De su densa obra, no menos de veinticinco novelas publicadas entre las que destacarían “Al sur del paraíso”, “El asesino dentro de mí”, “Pop. 1280”, tres de ellas fueron llevadas al cine por lo menos con buenos resultados “Una mujer endemoniada”, “La huída” y “Los timadores” y de entre ellas destacaría por su ejemplaridad y virtuosismo ésta última. No es casualidad que Stephen Frears, el más brillante realizador británico del momento, heredero directo del free cinema, director de películas como “Mi hermosa lavandería”, “Sammi y Rose se lo montan” y “Las amistades peligrosas” se fijara en el texto lúcido y amargo de Thompson y convenciera a Martín Scorsese para que produjera el proyecto.
En “Los timadores” los lectores de Thompson encontrarán todos los paradigmas de su peculiar mundo. Delincuentes sin estridencias, más bien mediocres, de poca monta, de timo corto, como muy bien explicita en un somero estudio que hace de los especimenes que integran el cerrado coto de los timadores, relaciones sentimentales turbulentas y a menudo triangulares: las de Roy Dillon con su madre Lilly, que, por dinero, es capaz de cualquier cosa; las de Roy con Moira, esa especie de gatita sexy que paga con su cuerpo la mayor parte de sus facturas, y que, bajo su sensualidad, oculta un cerebro frío y criminal; en las que el hombre, la mayor parte de las veces, aparece como indefensa víctima rodeada por la voracidad de las hembras que le circundan.
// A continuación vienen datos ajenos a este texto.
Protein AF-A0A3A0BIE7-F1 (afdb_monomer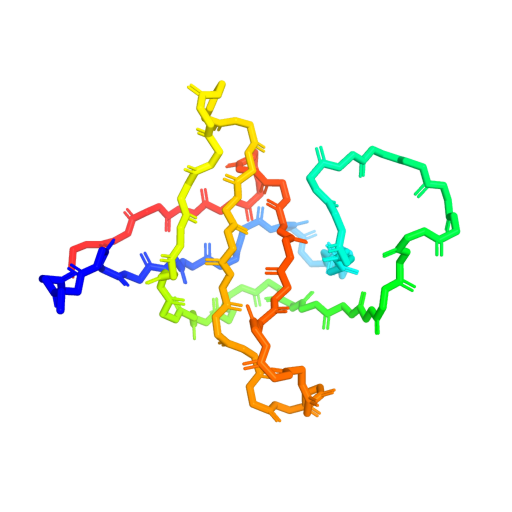_lite)

Structure (mmCIF, N/CA/C/O backbone):
data_AF-A0A3A0BIE7-F1
#
_entry.id   AF-A0A3A0BIE7-F1
#
loop_
_atom_site.group_PDB
_atom_site.id
_atom_site.type_symbol
_atom_site.label_atom_id
_atom_site.label_alt_id
_atom_site.label_comp_id
_atom_site.label_asym_id
_atom_site.label_entity_id
_atom_site.label_seq_id
_atom_site.pdbx_PDB_ins_code
_atom_site.Cartn_x
_atom_site.Cartn_y
_atom_site.Cartn_z
_atom_site.occupancy
_atom_site.B_iso_or_equiv
_atom_site.auth_seq_id
_atom_site.auth_comp_id
_atom_site.auth_asym_id
_atom_site.auth_atom_id
_atom_site.pdbx_PDB_model_num
ATOM 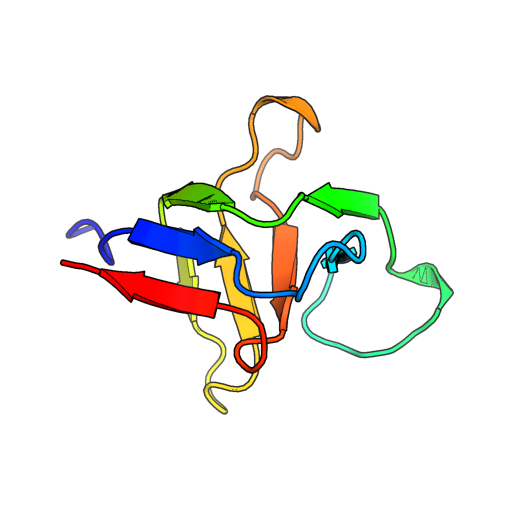1 N N . ALA A 1 1 ? 5.488 -14.819 14.205 1.00 46.34 1 ALA A N 1
ATOM 2 C CA . ALA A 1 1 ? 4.149 -14.212 14.348 1.00 46.34 1 ALA A CA 1
ATOM 3 C C . ALA A 1 1 ? 3.168 -15.030 13.517 1.00 46.34 1 ALA A C 1
ATOM 5 O O . ALA A 1 1 ? 3.620 -15.568 12.507 1.00 46.34 1 ALA A O 1
ATOM 6 N N . PRO A 1 2 ? 1.893 -15.188 13.916 1.00 50.66 2 PRO A N 1
ATOM 7 C CA . PRO A 1 2 ? 0.894 -15.711 12.987 1.00 50.66 2 PRO A CA 1
ATOM 8 C C . PRO A 1 2 ? 0.914 -14.838 11.727 1.00 50.66 2 PRO A C 1
ATOM 10 O O . PRO A 1 2 ? 1.081 -13.621 11.828 1.00 50.66 2 PRO A O 1
ATOM 13 N N . ALA A 1 3 ? 0.842 -15.454 10.549 1.00 61.94 3 ALA A N 1
ATOM 14 C CA . ALA A 1 3 ? 0.741 -14.693 9.313 1.00 61.94 3 ALA A CA 1
ATOM 15 C C . ALA A 1 3 ? -0.559 -13.879 9.375 1.00 61.94 3 ALA A C 1
ATOM 17 O O . ALA A 1 3 ? -1.620 -14.453 9.602 1.00 61.94 3 ALA A O 1
ATOM 18 N N . LEU A 1 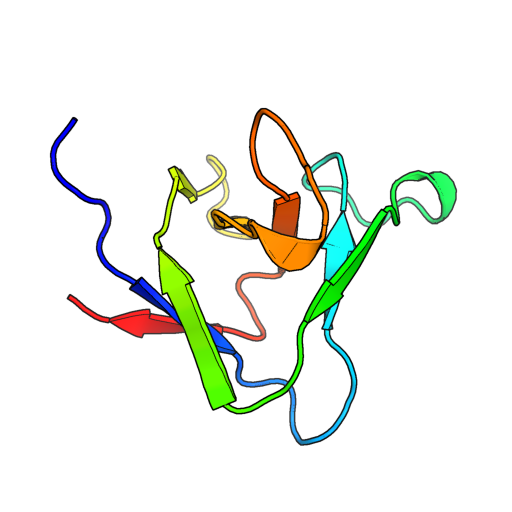4 ? -0.479 -12.560 9.188 1.00 81.62 4 LEU A N 1
ATOM 19 C CA . LEU A 1 4 ? -1.640 -11.658 9.147 1.00 81.62 4 LEU A CA 1
ATOM 20 C C . LEU A 1 4 ? -2.472 -11.830 7.856 1.00 81.62 4 LEU A C 1
ATOM 22 O O . LEU A 1 4 ? -3.273 -10.964 7.517 1.00 81.62 4 LEU A O 1
ATOM 26 N N . GLY A 1 5 ? -2.273 -12.941 7.143 1.00 92.88 5 GLY A N 1
ATOM 27 C CA . GLY A 1 5 ? -2.861 -13.222 5.844 1.00 92.88 5 GLY A CA 1
ATOM 28 C C . GLY A 1 5 ? -2.167 -12.481 4.704 1.00 92.88 5 GLY A C 1
ATOM 29 O O . GLY A 1 5 ? -0.974 -12.144 4.760 1.00 92.88 5 GLY A O 1
ATOM 30 N N . TYR A 1 6 ? -2.949 -12.247 3.660 1.00 95.38 6 TYR A N 1
ATOM 31 C CA . TYR A 1 6 ? -2.538 -11.587 2.431 1.00 95.38 6 TYR A CA 1
ATOM 32 C C . TYR A 1 6 ? -3.492 -10.439 2.111 1.00 95.38 6 TYR A C 1
ATOM 34 O O . TYR A 1 6 ? -4.631 -10.406 2.573 1.00 95.38 6 TYR A O 1
ATOM 42 N N . VAL A 1 7 ? -3.040 -9.510 1.278 1.00 96.56 7 VAL A N 1
ATOM 43 C CA . VAL A 1 7 ? -3.913 -8.542 0.613 1.00 96.56 7 VAL A CA 1
ATOM 44 C C . VAL A 1 7 ? -3.865 -8.729 -0.888 1.00 96.56 7 VAL A C 1
ATOM 46 O O . VAL A 1 7 ? -2.809 -9.038 -1.431 1.00 96.56 7 VAL A O 1
ATOM 49 N N . THR A 1 8 ? -5.000 -8.511 -1.544 1.00 97.38 8 THR A N 1
ATOM 50 C CA . THR A 1 8 ? -5.061 -8.267 -2.991 1.00 97.38 8 THR A CA 1
ATOM 51 C C . THR A 1 8 ? -5.175 -6.766 -3.226 1.00 97.38 8 THR A C 1
ATOM 53 O O . THR A 1 8 ? -6.014 -6.121 -2.592 1.00 97.38 8 THR A O 1
ATOM 56 N N . ILE A 1 9 ? -4.358 -6.205 -4.115 1.00 97.88 9 ILE A N 1
ATOM 57 C CA . ILE A 1 9 ? -4.454 -4.793 -4.501 1.00 97.88 9 ILE A CA 1
ATOM 58 C C . ILE A 1 9 ? -5.728 -4.580 -5.331 1.00 97.88 9 ILE A C 1
ATOM 60 O O . ILE A 1 9 ? -5.982 -5.313 -6.284 1.00 97.88 9 ILE A O 1
ATOM 64 N N . ASN A 1 10 ? -6.531 -3.587 -4.946 1.00 97.56 10 ASN A N 1
ATOM 65 C CA . ASN A 1 10 ? -7.764 -3.171 -5.611 1.00 97.56 10 ASN A CA 1
ATOM 66 C C . ASN A 1 10 ? -7.730 -1.651 -5.829 1.00 97.56 10 ASN A C 1
ATOM 68 O O . ASN A 1 10 ? -8.282 -0.873 -5.054 1.00 97.56 10 ASN A O 1
ATOM 72 N N . SER A 1 11 ? -7.005 -1.225 -6.856 1.00 95.50 11 SER A N 1
ATOM 73 C CA . SER A 1 11 ? -6.772 0.182 -7.192 1.00 95.50 11 SER A CA 1
ATOM 74 C C . SER A 1 11 ? -7.377 0.593 -8.536 1.00 95.50 11 SER A C 1
ATOM 76 O O . SER A 1 11 ? -7.211 1.743 -8.949 1.00 95.50 11 SER A O 1
ATOM 78 N N . GLY A 1 12 ? -8.086 -0.316 -9.217 1.00 93.31 12 GLY A N 1
ATOM 79 C CA . GLY A 1 12 ? -8.823 -0.017 -10.447 1.00 93.31 12 GLY A CA 1
ATOM 80 C C . GLY A 1 12 ? -7.896 0.433 -11.575 1.00 93.31 12 GLY A C 1
ATOM 81 O O . GLY A 1 12 ? -8.035 1.544 -12.085 1.00 93.31 12 GLY A O 1
ATOM 82 N N . ASP A 1 13 ? -6.906 -0.403 -11.900 1.00 91.25 13 ASP A N 1
ATOM 83 C CA . ASP A 1 13 ? -5.885 -0.188 -12.940 1.00 91.25 13 ASP A CA 1
ATOM 84 C C . ASP A 1 13 ? -4.923 1.000 -12.717 1.00 91.25 13 ASP A C 1
ATOM 86 O O . ASP A 1 13 ? -4.038 1.257 -13.538 1.00 91.25 13 ASP A O 1
ATOM 90 N N . THR A 1 14 ? -5.030 1.721 -11.597 1.00 94.50 14 THR A N 1
ATOM 91 C CA . THR A 1 14 ? -4.087 2.793 -11.241 1.00 94.50 14 THR A CA 1
ATOM 92 C C . THR A 1 14 ? -2.987 2.251 -10.322 1.00 94.50 14 THR A C 1
ATOM 94 O O . THR A 1 14 ? -3.311 1.572 -9.350 1.00 94.50 14 THR A O 1
ATOM 97 N N . PRO A 1 15 ? -1.690 2.554 -10.542 1.00 96.81 15 PRO A N 1
ATOM 98 C CA . PRO A 1 15 ? -0.632 2.127 -9.627 1.00 96.81 15 PRO A CA 1
ATOM 99 C C . PRO A 1 15 ? -0.859 2.661 -8.207 1.00 96.81 15 PRO A C 1
ATOM 101 O O . PRO A 1 15 ? -0.973 3.874 -7.996 1.00 96.81 15 PRO A O 1
ATOM 104 N N . LEU A 1 16 ? -0.884 1.762 -7.225 1.00 97.88 16 LEU A N 1
ATOM 105 C CA . LEU A 1 16 ? -1.012 2.113 -5.818 1.00 97.88 16 LEU A CA 1
ATOM 106 C C . LEU A 1 16 ? 0.361 2.470 -5.256 1.00 97.88 16 LEU A C 1
ATOM 108 O O . LEU A 1 16 ? 1.319 1.708 -5.364 1.00 97.88 16 LEU A O 1
ATOM 112 N N . ARG A 1 17 ? 0.468 3.651 -4.648 1.00 98.00 17 ARG A N 1
ATOM 113 C CA . ARG A 1 17 ? 1.728 4.140 -4.080 1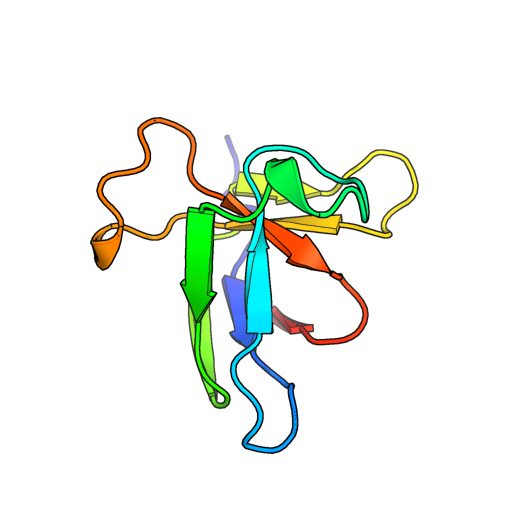.00 98.00 17 ARG A CA 1
ATOM 114 C C . ARG A 1 17 ? 2.122 3.309 -2.863 1.00 98.00 17 ARG A C 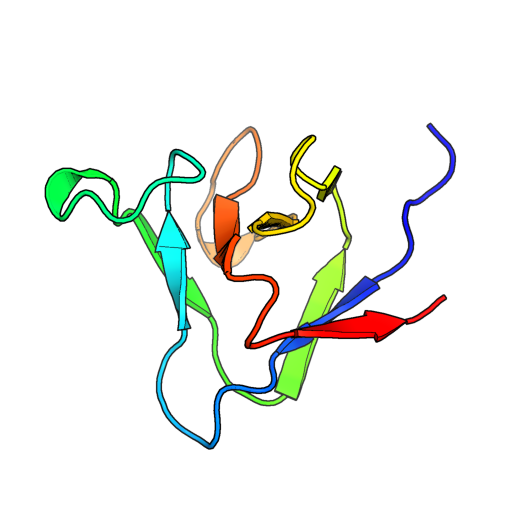1
ATOM 116 O O . ARG A 1 17 ? 1.326 3.141 -1.944 1.00 98.00 17 ARG A O 1
ATOM 123 N N . VAL A 1 18 ? 3.384 2.904 -2.837 1.00 98.06 18 VAL A N 1
ATOM 124 C CA . VAL A 1 18 ? 4.038 2.303 -1.673 1.00 98.06 18 VAL A CA 1
ATOM 125 C C . VAL A 1 18 ? 4.807 3.390 -0.944 1.00 98.06 18 VAL A C 1
ATOM 127 O O . VAL A 1 18 ? 5.508 4.190 -1.577 1.00 98.06 18 VAL A O 1
ATOM 130 N N . ARG A 1 19 ? 4.682 3.419 0.381 1.00 98.12 19 ARG A N 1
ATOM 131 C CA . ARG A 1 19 ? 5.234 4.473 1.231 1.00 98.12 19 ARG A CA 1
ATOM 132 C C . ARG A 1 19 ? 6.133 3.920 2.334 1.00 98.12 19 ARG A C 1
ATOM 134 O O . ARG A 1 19 ? 5.928 2.810 2.818 1.00 98.12 19 ARG A O 1
ATOM 141 N N . SER A 1 20 ? 7.130 4.699 2.745 1.00 97.06 20 SER A N 1
ATOM 142 C CA . SER A 1 20 ? 8.025 4.360 3.863 1.00 97.06 20 SER A CA 1
ATOM 143 C C . SER A 1 20 ? 7.369 4.553 5.235 1.00 97.06 20 SER A C 1
ATOM 145 O O . SER A 1 20 ? 7.800 3.937 6.208 1.00 97.06 20 SER A O 1
ATOM 147 N N . ALA A 1 21 ? 6.305 5.356 5.313 1.00 97.25 21 ALA A N 1
ATOM 148 C CA . ALA A 1 21 ? 5.525 5.616 6.520 1.00 97.25 21 ALA A CA 1
ATOM 149 C C . ALA A 1 21 ? 4.012 5.611 6.212 1.00 97.25 21 ALA A C 1
ATOM 151 O O . ALA A 1 21 ? 3.632 5.915 5.077 1.00 97.25 21 ALA A O 1
ATOM 152 N N . PRO A 1 22 ? 3.144 5.312 7.199 1.00 97.56 22 PRO A N 1
ATOM 153 C CA . PRO A 1 22 ? 1.688 5.312 7.042 1.00 97.56 22 PRO A CA 1
ATOM 154 C C . PRO A 1 22 ? 1.119 6.745 7.068 1.00 97.56 22 PRO A C 1
ATOM 156 O O . PRO A 1 22 ? 0.315 7.109 7.921 1.00 97.56 22 PRO A O 1
ATOM 159 N N . THR A 1 23 ? 1.590 7.602 6.159 1.00 96.75 23 THR A N 1
ATOM 160 C CA . THR A 1 23 ? 1.145 8.998 6.011 1.00 96.75 23 THR A CA 1
ATOM 161 C C . THR A 1 23 ? 1.003 9.364 4.535 1.00 96.75 23 THR A C 1
ATOM 163 O O . THR A 1 23 ? 1.520 8.677 3.656 1.00 96.75 23 THR A O 1
ATOM 166 N N . THR A 1 24 ? 0.311 10.459 4.221 1.00 93.50 24 THR A N 1
ATOM 167 C CA . THR A 1 24 ? 0.104 10.905 2.830 1.00 93.50 24 THR A CA 1
ATOM 168 C C . THR A 1 24 ? 1.169 11.874 2.310 1.00 93.50 24 THR A C 1
ATOM 170 O O . THR A 1 24 ? 1.048 12.312 1.168 1.00 93.50 24 THR A O 1
ATOM 173 N N . GLU A 1 25 ? 2.194 12.183 3.112 1.00 94.31 25 GLU A N 1
ATOM 174 C CA . GLU A 1 25 ? 3.320 13.071 2.772 1.00 94.31 25 GLU A CA 1
ATOM 175 C C . GLU A 1 25 ? 3.942 12.693 1.415 1.00 94.31 25 GLU A C 1
ATOM 177 O O . GLU A 1 25 ? 4.109 11.515 1.106 1.00 94.31 25 GLU A O 1
ATOM 182 N N . GLU A 1 26 ? 4.249 13.663 0.554 1.00 88.19 26 GLU A N 1
ATOM 183 C CA . GLU A 1 26 ? 4.712 13.368 -0.816 1.00 88.19 26 GLU A CA 1
ATOM 184 C C . GLU A 1 26 ? 6.139 12.788 -0.862 1.00 88.19 26 GLU A C 1
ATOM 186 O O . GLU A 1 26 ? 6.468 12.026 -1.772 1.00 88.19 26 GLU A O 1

La negritud de Thompson no está en sus argumentos – en muchas de sus novelas ni siquiera hay un crimen a reseñar, y si lo hay es accidental, mediocre, carece de espectacularidad- sino en los ambientes que refleja: bares terminales, garitos de juego, hospitales cochambrosos, hoteles infectos donde no se cambian las sábanas y, sobre todo, en la personalidad de sus marginales criaturas, perdidas en las urbes, sin norte, desencantadas, conscientes de sus miserias, sin posibilidad de redención y por ello tan terriblemente humanas. Un retrato moral de la sociedad que encontraba su doble pictórico en los cuadros de Hooper.
Hoy Thompson, padre de la nueva narrativa negra americana, la que presta más atención al delincuente y al marginado que al servidor de la ley en una inversión de papeles de lo que era la literatura negra de Chandler y Hammett, es posible que vuelva a ponerse de moda gracias a la devoción de Stephen Frears, que ha hecho una película fiel a su original literario y que, sobre todo, ha sabido captar la catadura moral de sus personajes y el desencanto inherente de sus páginas.